Back in Spain, Cato invited MAD - the voice on Superstylin', their live MC, present and correct on every Groove Armada album to date - to jam over some records. He came up with the phrase 'soundboy rock'; Cato figured it sounded like 'a classic reggae chorus'. So out came Cato's bass (for 'a proper reggae rumbling bassline'), and in came Hard-Fi's Richard Archer on melodica. Cue the title track, packing a laidback reggae wallop in the middle of the album.
And onwards and upwards rolled the Soundboy buzz… Tony Allen, formerly of Fela Kuti's band and currently featuring in The Good, The Bad And The Queen with Damon Albarn, agreed to chip in. As did Candi Staton - the legendary vocalist had appeared at the Lovebox Weekender. Her gutsy vocal and Allen's bewitching drumming, as well as rolling piano chords and stabs of strings, combine to dazzling effect on the Philly-esque soul classicism of Paris. Candi pops up again on the dancefloor dynamite of Love Sweet Sound.

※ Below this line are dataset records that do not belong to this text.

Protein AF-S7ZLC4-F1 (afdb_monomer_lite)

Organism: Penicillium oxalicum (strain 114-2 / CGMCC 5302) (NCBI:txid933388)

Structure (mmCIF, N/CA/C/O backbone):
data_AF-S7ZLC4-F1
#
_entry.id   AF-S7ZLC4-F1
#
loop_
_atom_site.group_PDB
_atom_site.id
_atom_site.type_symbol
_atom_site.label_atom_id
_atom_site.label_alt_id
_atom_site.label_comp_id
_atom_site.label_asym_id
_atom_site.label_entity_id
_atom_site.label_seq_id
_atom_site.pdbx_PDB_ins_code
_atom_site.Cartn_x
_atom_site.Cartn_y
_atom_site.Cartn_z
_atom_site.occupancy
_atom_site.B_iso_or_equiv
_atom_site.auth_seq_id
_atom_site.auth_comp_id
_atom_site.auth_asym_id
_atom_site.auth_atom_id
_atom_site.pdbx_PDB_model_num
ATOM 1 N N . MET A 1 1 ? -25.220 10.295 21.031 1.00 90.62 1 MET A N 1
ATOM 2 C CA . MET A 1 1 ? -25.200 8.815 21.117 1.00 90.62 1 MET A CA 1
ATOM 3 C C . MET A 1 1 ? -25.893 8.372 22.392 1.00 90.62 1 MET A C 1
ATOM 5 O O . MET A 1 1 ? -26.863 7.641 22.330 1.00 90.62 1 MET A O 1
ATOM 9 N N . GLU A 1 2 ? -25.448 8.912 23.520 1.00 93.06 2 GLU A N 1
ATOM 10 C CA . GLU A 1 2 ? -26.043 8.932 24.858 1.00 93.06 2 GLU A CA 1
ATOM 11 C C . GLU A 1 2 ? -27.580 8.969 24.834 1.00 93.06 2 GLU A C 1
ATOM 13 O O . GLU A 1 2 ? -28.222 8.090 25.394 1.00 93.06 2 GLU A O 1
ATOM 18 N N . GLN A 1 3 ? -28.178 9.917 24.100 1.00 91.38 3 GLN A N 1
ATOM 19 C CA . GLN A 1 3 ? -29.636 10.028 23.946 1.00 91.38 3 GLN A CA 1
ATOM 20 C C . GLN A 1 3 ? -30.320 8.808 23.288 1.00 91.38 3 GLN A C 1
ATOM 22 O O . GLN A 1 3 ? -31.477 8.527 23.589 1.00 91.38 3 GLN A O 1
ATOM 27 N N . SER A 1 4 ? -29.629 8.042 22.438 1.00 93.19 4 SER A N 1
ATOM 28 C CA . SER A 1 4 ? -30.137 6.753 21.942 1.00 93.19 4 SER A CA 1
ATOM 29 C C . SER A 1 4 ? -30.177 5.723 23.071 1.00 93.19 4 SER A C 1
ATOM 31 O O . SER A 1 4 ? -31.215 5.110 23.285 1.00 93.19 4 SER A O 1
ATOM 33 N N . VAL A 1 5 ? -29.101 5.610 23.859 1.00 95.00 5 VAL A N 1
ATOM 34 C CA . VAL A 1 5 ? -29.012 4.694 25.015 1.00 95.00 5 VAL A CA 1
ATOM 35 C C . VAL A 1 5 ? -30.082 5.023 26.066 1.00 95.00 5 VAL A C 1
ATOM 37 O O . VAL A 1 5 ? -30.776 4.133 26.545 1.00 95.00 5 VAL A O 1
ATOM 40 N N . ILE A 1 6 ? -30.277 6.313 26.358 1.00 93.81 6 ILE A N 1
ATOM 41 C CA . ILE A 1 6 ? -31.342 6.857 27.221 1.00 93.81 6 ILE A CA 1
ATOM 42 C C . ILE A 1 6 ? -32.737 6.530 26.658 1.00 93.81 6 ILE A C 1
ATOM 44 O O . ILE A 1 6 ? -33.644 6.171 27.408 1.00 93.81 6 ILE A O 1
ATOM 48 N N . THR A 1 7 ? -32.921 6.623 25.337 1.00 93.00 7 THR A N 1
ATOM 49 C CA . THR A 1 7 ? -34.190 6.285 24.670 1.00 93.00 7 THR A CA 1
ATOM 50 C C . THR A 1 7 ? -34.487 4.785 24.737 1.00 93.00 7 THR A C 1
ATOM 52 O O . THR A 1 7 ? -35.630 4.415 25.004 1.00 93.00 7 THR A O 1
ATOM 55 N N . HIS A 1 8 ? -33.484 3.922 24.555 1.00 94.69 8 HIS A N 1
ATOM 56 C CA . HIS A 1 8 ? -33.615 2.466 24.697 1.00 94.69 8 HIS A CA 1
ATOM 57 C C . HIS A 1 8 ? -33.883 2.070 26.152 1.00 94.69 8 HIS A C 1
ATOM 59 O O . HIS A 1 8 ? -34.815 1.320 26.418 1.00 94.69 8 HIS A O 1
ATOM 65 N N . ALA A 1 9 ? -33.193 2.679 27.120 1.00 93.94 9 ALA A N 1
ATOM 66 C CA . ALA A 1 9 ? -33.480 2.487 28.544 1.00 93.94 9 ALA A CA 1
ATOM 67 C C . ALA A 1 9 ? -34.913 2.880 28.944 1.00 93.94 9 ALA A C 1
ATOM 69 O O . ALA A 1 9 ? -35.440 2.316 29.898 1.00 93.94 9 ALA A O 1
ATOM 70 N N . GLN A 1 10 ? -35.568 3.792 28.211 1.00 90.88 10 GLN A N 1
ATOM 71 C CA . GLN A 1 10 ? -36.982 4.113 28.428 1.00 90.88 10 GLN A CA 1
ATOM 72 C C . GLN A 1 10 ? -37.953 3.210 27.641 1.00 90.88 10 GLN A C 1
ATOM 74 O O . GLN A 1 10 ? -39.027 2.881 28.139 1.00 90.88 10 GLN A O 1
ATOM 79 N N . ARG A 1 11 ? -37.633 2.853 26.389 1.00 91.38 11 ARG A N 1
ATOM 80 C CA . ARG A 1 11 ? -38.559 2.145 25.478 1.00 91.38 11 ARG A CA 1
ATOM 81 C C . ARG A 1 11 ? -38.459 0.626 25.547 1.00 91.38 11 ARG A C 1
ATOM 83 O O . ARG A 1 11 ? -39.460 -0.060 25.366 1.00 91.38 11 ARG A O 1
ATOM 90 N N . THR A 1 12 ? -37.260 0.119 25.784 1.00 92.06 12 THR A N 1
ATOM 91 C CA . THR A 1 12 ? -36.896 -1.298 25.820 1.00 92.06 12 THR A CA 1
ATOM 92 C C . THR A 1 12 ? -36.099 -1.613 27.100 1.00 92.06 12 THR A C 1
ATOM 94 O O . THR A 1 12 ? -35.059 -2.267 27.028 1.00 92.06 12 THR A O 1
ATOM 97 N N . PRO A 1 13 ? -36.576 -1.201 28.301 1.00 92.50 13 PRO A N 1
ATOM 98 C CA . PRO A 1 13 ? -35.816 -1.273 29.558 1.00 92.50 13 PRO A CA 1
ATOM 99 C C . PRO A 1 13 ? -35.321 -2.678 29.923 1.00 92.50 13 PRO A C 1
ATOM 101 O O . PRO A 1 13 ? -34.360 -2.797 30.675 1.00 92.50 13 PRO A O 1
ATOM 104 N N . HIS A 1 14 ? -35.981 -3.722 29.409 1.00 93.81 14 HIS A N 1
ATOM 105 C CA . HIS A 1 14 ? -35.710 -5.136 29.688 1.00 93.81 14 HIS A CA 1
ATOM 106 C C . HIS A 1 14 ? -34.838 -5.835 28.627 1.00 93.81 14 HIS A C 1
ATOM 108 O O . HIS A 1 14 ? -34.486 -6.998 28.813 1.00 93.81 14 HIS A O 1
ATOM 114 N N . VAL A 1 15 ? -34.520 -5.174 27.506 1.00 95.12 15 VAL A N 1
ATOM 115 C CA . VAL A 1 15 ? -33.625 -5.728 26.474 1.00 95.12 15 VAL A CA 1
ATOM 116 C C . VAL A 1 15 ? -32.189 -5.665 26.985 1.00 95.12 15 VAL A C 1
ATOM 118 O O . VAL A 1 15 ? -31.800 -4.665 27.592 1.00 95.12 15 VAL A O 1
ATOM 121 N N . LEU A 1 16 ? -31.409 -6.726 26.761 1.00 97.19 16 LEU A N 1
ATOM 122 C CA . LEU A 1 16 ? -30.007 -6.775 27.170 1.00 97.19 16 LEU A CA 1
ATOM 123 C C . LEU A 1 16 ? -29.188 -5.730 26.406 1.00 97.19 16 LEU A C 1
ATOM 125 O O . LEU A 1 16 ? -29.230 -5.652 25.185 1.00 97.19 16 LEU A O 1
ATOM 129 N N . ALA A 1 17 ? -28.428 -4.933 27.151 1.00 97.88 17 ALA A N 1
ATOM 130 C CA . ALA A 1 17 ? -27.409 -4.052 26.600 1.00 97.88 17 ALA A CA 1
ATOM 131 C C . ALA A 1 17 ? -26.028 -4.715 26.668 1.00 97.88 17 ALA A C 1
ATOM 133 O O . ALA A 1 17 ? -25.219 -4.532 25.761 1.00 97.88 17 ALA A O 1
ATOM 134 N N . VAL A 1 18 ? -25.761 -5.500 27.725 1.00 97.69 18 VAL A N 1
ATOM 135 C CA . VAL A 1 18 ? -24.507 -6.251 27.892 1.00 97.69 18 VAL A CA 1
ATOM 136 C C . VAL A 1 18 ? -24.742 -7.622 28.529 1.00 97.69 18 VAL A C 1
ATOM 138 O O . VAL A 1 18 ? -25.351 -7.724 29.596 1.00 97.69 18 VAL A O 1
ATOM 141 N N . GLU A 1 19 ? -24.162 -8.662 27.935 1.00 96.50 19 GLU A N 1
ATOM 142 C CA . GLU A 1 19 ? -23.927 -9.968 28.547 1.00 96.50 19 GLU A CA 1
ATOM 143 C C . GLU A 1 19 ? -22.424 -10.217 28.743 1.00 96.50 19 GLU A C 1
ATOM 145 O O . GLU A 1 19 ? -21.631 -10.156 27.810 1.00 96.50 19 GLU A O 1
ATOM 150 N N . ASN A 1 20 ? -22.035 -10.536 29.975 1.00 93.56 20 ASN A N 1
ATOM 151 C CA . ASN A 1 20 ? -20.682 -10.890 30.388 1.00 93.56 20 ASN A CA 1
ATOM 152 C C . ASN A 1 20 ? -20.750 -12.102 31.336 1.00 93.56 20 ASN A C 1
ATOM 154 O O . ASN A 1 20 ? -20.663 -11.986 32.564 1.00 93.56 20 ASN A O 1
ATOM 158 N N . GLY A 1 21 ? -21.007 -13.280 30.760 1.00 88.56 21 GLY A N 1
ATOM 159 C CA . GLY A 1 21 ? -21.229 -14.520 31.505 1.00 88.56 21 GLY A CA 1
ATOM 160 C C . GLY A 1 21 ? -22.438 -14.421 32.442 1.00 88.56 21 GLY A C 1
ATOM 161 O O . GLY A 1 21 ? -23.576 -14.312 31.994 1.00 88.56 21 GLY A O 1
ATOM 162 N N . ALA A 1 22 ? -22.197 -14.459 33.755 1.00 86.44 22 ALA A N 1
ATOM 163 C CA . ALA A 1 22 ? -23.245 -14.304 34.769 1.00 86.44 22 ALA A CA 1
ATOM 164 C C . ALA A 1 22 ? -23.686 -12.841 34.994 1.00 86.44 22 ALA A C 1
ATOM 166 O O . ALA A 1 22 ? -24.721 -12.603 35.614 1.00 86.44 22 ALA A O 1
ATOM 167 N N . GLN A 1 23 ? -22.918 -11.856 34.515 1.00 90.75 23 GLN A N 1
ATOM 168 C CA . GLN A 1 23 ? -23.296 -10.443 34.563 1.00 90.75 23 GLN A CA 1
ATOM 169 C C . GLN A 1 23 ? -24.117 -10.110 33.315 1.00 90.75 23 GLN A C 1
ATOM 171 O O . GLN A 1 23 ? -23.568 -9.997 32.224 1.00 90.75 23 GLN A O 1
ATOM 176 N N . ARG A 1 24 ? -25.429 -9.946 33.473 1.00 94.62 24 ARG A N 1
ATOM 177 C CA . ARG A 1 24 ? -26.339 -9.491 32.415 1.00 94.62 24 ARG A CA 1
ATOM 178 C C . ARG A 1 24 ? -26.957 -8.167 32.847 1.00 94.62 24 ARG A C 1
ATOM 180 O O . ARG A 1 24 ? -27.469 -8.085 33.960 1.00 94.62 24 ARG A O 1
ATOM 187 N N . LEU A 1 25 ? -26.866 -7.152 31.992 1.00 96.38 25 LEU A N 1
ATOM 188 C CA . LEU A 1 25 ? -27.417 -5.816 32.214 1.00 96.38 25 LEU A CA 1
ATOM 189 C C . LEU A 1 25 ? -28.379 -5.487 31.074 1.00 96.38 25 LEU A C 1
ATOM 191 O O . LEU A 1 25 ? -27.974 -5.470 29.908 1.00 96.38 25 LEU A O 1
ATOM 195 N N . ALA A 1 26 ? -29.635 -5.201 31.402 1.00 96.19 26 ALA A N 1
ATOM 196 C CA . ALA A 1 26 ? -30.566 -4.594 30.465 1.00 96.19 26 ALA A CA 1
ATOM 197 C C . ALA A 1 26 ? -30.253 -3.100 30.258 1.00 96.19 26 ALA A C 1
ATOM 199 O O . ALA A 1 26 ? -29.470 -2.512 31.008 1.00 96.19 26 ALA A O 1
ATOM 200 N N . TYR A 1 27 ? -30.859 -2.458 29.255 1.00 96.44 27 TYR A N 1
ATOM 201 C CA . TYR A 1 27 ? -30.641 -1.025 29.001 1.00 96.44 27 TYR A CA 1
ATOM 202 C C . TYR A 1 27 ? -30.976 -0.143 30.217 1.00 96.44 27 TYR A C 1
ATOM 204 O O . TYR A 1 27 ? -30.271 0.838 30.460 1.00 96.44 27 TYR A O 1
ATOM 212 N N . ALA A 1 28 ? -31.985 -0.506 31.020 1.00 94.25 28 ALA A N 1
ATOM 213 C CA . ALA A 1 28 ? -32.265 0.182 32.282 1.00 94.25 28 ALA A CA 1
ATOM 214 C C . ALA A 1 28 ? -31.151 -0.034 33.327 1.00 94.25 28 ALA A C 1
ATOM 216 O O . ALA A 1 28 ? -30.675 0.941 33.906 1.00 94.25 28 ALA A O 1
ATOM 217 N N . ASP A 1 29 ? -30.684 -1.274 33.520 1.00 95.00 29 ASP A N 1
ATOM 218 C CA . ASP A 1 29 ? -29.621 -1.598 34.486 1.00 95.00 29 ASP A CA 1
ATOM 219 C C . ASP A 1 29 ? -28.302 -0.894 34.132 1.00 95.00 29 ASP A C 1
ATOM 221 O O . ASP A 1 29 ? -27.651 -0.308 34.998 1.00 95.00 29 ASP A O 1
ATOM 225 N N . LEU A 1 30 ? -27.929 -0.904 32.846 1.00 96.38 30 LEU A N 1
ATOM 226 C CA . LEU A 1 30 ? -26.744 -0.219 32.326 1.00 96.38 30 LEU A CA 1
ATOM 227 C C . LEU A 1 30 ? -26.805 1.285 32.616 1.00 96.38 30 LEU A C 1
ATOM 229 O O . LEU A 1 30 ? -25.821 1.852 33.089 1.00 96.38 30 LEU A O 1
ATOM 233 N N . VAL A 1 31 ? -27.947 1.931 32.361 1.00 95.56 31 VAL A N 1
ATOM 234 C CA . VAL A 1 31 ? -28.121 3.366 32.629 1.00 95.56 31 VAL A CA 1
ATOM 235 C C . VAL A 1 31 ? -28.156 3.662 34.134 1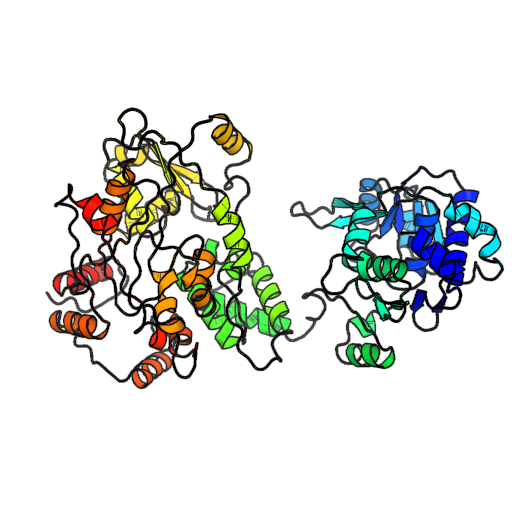.00 95.56 31 VAL A C 1
ATOM 237 O O . VAL A 1 31 ? -27.590 4.675 34.542 1.00 95.56 31 VAL A O 1
ATOM 240 N N . CYS A 1 32 ? -28.711 2.781 34.974 1.00 93.50 32 CYS A N 1
ATOM 241 C CA . CYS A 1 32 ? -28.652 2.926 36.433 1.00 93.50 32 CYS A CA 1
ATOM 242 C C . CYS A 1 32 ? -27.226 2.791 36.990 1.00 93.50 32 CYS A C 1
ATOM 244 O O . CYS A 1 32 ? -26.773 3.704 37.674 1.00 93.50 32 CYS A O 1
ATOM 246 N N . GLU A 1 33 ? -26.475 1.730 36.673 1.00 94.31 33 GLU A N 1
ATOM 247 C CA . GLU A 1 33 ? -25.084 1.578 37.144 1.00 94.31 33 GLU A CA 1
ATOM 248 C C . GLU A 1 33 ? -24.176 2.705 36.605 1.00 94.31 33 GLU A C 1
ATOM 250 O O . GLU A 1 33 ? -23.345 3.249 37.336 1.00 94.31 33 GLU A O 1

After many months and miles and emailed mega-files, Findlay joined Cato in Barcelona for six intense weeks of 20-hour days at the end of 2006. Over countless fags, Heinekens and pizzas they wrestled their many-limbed album into shape. And more collaborators kept joining the eclectic party: Simon Lord from Simian Mobile Disco added vocals to The Things That We Could Share, and Alan Donohoe from The Rakes did the same to the wonderful See What You Get . Welsh-dwelling American Jeb Loy Nichols supplies croony folk-vibes to What's Your Version?, while Findlay's Sugardaddy collaborator Tim Hutton supplies the chorus. Buzzed-about newcomer Jack McManus - now with his own record deal - brings spacey vocal ambience to the bleepy textures of From The Rooftops (imagine Erik Satie soundtracking 2001: A Space Odyssey).